[DATA EXTRACTS — start]

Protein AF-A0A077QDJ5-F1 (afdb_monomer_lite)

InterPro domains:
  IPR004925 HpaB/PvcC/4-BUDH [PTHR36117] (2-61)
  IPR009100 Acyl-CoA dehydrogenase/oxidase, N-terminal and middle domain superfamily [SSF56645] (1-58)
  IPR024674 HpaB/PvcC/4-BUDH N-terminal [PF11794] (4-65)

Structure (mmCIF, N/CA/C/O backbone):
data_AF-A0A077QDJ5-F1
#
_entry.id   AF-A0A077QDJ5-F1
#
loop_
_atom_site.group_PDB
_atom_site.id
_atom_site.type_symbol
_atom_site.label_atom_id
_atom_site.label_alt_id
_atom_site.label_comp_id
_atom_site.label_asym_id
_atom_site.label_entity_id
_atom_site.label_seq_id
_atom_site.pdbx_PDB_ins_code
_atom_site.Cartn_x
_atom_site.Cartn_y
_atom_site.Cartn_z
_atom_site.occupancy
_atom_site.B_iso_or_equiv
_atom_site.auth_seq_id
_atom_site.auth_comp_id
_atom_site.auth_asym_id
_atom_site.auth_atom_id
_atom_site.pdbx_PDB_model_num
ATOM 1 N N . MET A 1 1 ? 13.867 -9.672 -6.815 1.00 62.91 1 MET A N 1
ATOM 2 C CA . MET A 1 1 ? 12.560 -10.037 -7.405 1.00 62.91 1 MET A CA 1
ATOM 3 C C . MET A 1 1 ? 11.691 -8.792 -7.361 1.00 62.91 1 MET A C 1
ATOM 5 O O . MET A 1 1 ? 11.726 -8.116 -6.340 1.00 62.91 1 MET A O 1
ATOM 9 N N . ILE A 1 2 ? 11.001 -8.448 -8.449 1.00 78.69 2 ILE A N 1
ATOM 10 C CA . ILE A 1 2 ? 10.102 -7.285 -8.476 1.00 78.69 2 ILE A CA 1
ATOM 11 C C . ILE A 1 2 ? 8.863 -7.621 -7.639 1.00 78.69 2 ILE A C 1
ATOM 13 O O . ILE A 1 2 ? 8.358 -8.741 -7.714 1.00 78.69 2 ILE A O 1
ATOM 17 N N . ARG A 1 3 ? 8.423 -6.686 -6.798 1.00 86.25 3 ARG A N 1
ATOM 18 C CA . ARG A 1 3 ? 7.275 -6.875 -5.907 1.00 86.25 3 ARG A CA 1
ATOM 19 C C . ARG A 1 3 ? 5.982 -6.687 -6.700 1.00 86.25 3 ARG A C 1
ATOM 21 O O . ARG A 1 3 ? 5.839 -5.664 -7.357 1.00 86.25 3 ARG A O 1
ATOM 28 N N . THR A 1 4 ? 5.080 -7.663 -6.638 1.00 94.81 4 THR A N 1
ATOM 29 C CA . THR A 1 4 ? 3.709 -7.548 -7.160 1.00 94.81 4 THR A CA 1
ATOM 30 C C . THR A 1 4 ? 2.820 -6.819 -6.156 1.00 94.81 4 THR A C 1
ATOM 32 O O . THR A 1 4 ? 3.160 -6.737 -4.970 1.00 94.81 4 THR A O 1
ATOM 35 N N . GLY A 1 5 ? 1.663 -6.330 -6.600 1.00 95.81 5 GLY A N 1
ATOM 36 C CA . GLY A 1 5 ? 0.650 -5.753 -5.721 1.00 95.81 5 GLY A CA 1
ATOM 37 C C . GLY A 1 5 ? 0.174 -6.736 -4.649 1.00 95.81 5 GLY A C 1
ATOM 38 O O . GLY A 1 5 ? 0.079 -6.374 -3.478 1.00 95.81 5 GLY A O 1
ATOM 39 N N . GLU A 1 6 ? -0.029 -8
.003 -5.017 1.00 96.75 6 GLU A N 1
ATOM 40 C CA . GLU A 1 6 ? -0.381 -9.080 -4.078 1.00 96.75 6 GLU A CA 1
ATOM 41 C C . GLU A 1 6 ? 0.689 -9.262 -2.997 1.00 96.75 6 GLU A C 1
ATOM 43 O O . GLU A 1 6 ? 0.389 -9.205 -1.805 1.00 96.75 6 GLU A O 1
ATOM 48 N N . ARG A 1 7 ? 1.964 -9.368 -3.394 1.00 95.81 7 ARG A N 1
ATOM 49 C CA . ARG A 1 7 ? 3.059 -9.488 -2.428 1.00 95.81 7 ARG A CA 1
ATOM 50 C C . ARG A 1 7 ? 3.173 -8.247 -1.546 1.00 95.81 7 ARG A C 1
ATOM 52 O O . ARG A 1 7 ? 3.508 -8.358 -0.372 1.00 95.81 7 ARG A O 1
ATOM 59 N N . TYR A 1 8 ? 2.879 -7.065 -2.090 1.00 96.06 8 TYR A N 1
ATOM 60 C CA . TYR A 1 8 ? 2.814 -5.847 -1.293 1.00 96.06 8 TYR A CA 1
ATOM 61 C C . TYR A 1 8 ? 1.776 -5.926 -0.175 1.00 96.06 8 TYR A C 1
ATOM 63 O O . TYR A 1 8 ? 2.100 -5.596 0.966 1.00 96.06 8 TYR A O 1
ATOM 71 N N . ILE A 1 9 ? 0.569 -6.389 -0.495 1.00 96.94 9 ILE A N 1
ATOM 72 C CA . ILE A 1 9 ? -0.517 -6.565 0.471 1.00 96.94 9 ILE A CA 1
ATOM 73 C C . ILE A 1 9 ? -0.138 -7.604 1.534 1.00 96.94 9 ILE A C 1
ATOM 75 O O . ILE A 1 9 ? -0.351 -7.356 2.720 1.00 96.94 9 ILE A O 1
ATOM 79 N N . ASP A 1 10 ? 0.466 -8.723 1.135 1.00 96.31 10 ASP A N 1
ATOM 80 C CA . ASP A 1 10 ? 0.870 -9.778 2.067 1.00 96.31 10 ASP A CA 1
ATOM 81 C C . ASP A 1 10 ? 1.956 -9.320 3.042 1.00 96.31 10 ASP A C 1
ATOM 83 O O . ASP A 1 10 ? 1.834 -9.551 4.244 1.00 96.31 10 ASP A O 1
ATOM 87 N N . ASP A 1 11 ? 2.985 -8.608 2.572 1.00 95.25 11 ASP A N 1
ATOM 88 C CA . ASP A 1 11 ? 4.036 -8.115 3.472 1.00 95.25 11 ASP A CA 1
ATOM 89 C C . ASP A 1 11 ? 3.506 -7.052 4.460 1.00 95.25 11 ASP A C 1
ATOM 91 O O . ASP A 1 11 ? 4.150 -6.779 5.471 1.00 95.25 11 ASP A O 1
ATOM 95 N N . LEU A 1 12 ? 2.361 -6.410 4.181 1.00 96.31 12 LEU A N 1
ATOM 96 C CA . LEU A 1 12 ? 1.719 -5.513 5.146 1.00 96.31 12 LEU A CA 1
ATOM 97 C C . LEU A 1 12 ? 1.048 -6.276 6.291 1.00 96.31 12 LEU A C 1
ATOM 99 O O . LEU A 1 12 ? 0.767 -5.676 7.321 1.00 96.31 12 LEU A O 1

[DATA EXTRACTS — finish]
[DATA EXTRACTS — start]

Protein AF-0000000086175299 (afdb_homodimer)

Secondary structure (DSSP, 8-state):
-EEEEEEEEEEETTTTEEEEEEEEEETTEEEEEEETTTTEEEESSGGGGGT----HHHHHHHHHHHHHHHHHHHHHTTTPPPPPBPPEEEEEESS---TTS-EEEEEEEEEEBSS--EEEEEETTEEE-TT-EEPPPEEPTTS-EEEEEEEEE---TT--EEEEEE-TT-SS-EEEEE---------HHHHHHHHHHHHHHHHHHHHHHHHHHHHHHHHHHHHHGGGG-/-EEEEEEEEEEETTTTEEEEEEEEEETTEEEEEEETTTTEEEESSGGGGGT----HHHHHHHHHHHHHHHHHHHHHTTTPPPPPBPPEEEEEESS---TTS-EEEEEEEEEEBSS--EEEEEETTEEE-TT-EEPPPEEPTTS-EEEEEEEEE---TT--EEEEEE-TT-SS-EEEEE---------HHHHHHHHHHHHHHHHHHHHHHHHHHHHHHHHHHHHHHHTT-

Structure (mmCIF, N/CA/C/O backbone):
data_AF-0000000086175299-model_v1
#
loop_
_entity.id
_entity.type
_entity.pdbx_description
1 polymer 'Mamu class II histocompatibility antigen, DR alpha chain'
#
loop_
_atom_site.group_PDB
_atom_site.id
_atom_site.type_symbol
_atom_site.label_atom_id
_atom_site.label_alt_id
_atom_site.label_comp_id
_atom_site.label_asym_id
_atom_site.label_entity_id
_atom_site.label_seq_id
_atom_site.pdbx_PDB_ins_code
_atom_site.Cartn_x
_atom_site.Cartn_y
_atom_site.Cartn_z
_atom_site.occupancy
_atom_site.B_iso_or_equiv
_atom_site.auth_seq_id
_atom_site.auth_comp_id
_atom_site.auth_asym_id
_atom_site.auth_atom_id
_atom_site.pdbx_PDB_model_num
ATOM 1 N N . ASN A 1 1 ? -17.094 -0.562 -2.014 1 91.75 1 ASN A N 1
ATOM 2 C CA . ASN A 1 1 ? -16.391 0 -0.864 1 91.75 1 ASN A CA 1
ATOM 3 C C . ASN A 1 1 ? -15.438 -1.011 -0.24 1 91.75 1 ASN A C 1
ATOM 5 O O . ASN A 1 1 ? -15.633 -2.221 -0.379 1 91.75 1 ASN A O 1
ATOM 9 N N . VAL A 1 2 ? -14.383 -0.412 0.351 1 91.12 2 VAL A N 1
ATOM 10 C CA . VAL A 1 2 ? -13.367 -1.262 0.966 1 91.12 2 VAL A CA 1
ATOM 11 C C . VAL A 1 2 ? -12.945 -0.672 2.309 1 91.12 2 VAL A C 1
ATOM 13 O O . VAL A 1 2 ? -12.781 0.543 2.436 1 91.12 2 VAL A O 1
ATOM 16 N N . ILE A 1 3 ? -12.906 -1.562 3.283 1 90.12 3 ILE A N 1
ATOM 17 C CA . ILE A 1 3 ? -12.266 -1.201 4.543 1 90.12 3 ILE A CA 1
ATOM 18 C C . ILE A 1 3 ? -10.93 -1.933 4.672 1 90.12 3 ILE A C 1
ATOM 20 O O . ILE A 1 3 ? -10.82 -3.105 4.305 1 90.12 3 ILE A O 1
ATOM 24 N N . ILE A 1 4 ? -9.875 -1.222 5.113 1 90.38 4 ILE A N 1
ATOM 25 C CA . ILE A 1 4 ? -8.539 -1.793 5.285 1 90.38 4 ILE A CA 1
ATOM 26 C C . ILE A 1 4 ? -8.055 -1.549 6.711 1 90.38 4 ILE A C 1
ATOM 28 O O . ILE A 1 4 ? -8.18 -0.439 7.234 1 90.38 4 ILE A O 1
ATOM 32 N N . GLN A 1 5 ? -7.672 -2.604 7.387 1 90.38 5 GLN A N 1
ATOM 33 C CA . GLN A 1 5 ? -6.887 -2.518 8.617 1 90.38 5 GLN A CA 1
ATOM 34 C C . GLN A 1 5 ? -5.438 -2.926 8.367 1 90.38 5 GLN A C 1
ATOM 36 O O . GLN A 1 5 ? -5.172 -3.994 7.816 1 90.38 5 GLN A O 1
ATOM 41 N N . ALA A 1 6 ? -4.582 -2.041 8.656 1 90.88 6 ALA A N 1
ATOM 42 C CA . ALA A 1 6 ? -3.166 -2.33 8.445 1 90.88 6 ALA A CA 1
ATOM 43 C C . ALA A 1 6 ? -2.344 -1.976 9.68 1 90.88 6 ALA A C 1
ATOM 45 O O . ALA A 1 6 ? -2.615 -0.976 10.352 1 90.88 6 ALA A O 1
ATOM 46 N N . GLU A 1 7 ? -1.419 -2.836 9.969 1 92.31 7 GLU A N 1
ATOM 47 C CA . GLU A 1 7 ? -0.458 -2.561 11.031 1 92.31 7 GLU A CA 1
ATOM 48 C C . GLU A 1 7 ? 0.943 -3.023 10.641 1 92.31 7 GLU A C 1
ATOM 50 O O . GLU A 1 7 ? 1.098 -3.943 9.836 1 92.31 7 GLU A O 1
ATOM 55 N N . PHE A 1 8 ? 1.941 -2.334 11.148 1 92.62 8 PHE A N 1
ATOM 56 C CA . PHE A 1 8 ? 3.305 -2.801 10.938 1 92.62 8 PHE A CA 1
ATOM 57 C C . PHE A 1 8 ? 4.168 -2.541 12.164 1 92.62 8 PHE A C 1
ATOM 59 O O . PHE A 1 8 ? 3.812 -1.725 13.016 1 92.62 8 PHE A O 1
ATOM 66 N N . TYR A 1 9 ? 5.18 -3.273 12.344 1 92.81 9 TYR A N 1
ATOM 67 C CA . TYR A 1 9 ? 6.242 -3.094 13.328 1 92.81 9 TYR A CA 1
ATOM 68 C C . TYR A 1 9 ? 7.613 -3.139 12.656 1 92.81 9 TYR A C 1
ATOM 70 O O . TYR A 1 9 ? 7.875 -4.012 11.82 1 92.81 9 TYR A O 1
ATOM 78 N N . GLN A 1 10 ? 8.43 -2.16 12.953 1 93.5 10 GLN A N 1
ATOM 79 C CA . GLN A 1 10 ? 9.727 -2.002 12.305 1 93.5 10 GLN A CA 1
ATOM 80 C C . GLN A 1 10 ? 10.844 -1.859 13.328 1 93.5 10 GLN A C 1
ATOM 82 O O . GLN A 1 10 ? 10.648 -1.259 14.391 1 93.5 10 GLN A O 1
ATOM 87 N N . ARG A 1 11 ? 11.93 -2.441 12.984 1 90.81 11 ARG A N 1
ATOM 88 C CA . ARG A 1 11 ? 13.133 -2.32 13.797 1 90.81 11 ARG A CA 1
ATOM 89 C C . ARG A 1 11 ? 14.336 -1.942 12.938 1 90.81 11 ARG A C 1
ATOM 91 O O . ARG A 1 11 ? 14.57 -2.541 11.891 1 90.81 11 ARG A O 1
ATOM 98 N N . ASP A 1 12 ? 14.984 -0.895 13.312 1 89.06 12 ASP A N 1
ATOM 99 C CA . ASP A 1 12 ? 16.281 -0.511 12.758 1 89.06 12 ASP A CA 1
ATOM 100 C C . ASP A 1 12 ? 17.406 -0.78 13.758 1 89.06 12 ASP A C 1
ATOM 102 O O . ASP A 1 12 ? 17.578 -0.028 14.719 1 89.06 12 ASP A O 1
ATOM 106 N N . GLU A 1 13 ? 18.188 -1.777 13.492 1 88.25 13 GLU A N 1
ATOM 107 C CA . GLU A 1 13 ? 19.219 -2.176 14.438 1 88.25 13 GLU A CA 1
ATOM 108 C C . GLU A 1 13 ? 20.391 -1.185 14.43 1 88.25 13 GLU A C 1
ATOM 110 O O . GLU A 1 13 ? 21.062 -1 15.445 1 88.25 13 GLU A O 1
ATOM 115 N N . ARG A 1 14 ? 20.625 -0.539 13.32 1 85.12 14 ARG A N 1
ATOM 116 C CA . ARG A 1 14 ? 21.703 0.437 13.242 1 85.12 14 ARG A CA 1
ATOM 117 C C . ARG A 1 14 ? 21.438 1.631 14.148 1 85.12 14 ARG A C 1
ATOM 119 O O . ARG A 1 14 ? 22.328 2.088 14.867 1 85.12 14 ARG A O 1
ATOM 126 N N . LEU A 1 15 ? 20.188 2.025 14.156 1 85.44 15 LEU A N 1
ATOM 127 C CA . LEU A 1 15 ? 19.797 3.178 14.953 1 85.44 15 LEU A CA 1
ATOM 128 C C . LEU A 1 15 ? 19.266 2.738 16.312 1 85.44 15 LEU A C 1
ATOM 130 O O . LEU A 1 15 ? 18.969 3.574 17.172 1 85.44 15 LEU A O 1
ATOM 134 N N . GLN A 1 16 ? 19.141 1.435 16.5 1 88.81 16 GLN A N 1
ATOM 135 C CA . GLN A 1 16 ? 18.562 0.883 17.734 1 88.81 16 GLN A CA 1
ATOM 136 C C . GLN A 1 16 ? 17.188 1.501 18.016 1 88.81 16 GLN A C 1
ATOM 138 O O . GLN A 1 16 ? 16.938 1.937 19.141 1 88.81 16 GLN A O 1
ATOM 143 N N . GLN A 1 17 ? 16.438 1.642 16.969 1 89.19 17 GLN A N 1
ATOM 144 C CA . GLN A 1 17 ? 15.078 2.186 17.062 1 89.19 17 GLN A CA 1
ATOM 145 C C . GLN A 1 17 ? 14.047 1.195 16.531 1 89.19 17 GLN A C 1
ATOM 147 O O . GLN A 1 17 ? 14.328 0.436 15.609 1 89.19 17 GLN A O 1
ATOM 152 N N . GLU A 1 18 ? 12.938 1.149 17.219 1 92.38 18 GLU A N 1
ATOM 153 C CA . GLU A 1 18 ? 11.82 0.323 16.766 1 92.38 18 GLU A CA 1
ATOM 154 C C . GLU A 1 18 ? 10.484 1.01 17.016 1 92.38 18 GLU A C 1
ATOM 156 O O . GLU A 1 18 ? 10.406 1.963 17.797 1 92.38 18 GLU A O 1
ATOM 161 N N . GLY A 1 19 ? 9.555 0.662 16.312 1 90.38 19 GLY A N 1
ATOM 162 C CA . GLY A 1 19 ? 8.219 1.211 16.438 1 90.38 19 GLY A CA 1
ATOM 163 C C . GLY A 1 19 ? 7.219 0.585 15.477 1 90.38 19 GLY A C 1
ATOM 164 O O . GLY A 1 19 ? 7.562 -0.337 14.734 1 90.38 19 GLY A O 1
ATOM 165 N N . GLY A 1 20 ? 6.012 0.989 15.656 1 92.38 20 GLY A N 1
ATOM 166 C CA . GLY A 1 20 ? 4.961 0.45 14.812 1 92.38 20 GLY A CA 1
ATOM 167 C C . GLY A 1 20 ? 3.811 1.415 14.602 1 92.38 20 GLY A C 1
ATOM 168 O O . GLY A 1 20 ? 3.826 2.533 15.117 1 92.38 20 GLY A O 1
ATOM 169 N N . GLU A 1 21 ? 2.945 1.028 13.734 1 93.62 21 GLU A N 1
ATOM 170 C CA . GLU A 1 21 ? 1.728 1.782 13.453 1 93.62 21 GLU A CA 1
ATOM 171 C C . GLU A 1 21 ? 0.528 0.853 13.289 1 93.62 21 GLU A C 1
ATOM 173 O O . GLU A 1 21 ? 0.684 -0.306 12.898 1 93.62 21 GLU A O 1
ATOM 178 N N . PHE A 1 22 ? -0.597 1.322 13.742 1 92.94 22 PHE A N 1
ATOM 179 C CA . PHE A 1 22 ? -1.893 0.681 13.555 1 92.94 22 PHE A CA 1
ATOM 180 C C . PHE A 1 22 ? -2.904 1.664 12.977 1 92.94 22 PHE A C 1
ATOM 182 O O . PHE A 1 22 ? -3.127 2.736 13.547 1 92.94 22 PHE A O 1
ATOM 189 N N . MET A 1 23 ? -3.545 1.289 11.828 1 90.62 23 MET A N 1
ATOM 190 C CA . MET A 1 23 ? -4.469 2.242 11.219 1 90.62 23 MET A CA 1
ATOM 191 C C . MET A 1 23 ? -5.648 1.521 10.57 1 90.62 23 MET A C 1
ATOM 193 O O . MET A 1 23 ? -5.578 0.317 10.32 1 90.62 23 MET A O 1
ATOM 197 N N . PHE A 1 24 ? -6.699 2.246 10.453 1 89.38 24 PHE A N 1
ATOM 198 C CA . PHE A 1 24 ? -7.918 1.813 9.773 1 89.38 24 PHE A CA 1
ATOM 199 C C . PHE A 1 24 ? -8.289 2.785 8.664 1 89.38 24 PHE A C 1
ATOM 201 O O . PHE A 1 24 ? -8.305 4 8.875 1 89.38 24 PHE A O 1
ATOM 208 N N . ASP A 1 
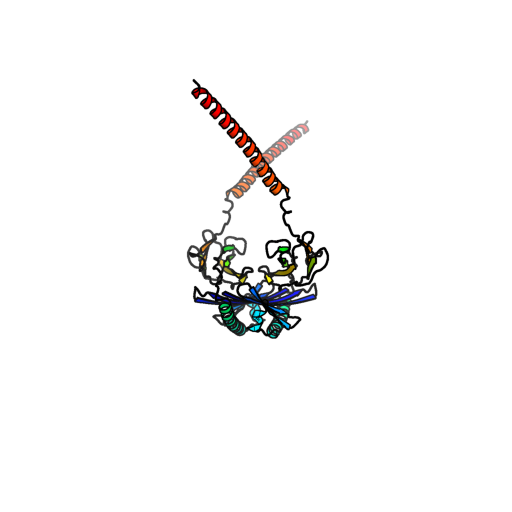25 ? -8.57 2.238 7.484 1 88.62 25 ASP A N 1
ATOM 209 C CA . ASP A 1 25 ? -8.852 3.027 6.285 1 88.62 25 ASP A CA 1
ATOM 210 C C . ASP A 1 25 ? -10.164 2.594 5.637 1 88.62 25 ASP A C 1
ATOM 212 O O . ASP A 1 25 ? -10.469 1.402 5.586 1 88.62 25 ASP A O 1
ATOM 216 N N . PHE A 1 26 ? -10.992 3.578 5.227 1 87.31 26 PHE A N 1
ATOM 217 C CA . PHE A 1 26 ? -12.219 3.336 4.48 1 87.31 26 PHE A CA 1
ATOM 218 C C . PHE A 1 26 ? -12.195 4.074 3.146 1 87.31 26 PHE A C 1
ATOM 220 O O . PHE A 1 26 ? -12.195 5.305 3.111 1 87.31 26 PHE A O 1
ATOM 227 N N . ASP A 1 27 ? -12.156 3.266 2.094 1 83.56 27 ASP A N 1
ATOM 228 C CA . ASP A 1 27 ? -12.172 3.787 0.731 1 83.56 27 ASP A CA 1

[DATA EXTRACTS — finish]

*ABOUT THIS EXERCISE:*
Only one stretch of the data above is needed. Restate it word for word, from the line containing "data_AF-0000000086175299-model_v1" through the line containing "ATOM 17 C CA", both ends included.

*TASK RESPONSE:*
data_AF-0000000086175299-model_v1
#
loop_
_entity.id
_entity.type
_entity.pdbx_description
1 polymer 'Mamu class II histocompatibility antigen, DR alpha chain'
#
loop_
_atom_site.group_PDB
_atom_site.id
_atom_site.type_symbol
_atom_site.label_atom_id
_atom_site.label_alt_id
_atom_site.label_comp_id
_atom_site.label_asym_id
_atom_site.label_entity_id
_atom_site.label_seq_id
_atom_site.pdbx_PDB_ins_code
_atom_site.Cartn_x
_atom_site.Cartn_y
_atom_site.Cartn_z
_atom_site.occupancy
_atom_site.B_iso_or_equiv
_atom_site.auth_seq_id
_atom_site.auth_comp_id
_atom_site.auth_asym_id
_atom_site.auth_atom_id
_atom_site.pdbx_PDB_model_num
ATOM 1 N N . ASN A 1 1 ? -17.094 -0.562 -2.014 1 91.75 1 ASN A N 1
ATOM 2 C CA . ASN A 1 1 ? -16.391 0 -0.864 1 91.75 1 ASN A CA 1
ATOM 3 C C . ASN A 1 1 ? -15.438 -1.011 -0.24 1 91.75 1 ASN A C 1
ATOM 5 O O . ASN A 1 1 ? -15.633 -2.221 -0.379 1 91.75 1 ASN A O 1
ATOM 9 N N . VAL A 1 2 ? -14.383 -0.412 0.351 1 91.12 2 VAL A N 1
ATOM 10 C CA . VAL A 1 2 ? -13.367 -1.262 0.966 1 91.12 2 VAL A CA 1
ATOM 11 C C . VAL A 1 2 ? -12.945 -0.672 2.309 1 91.12 2 VAL A C 1
ATOM 13 O O . VAL A 1 2 ? -12.781 0.543 2.436 1 91.12 2 VAL A O 1
ATOM 16 N N . ILE A 1 3 ? -12.906 -1.562 3.283 1 90.12 3 ILE A N 1
ATOM 17 C CA . ILE A 1 3 ? -12.266 -1.201 4.543 1 90.12 3 ILE A CA 1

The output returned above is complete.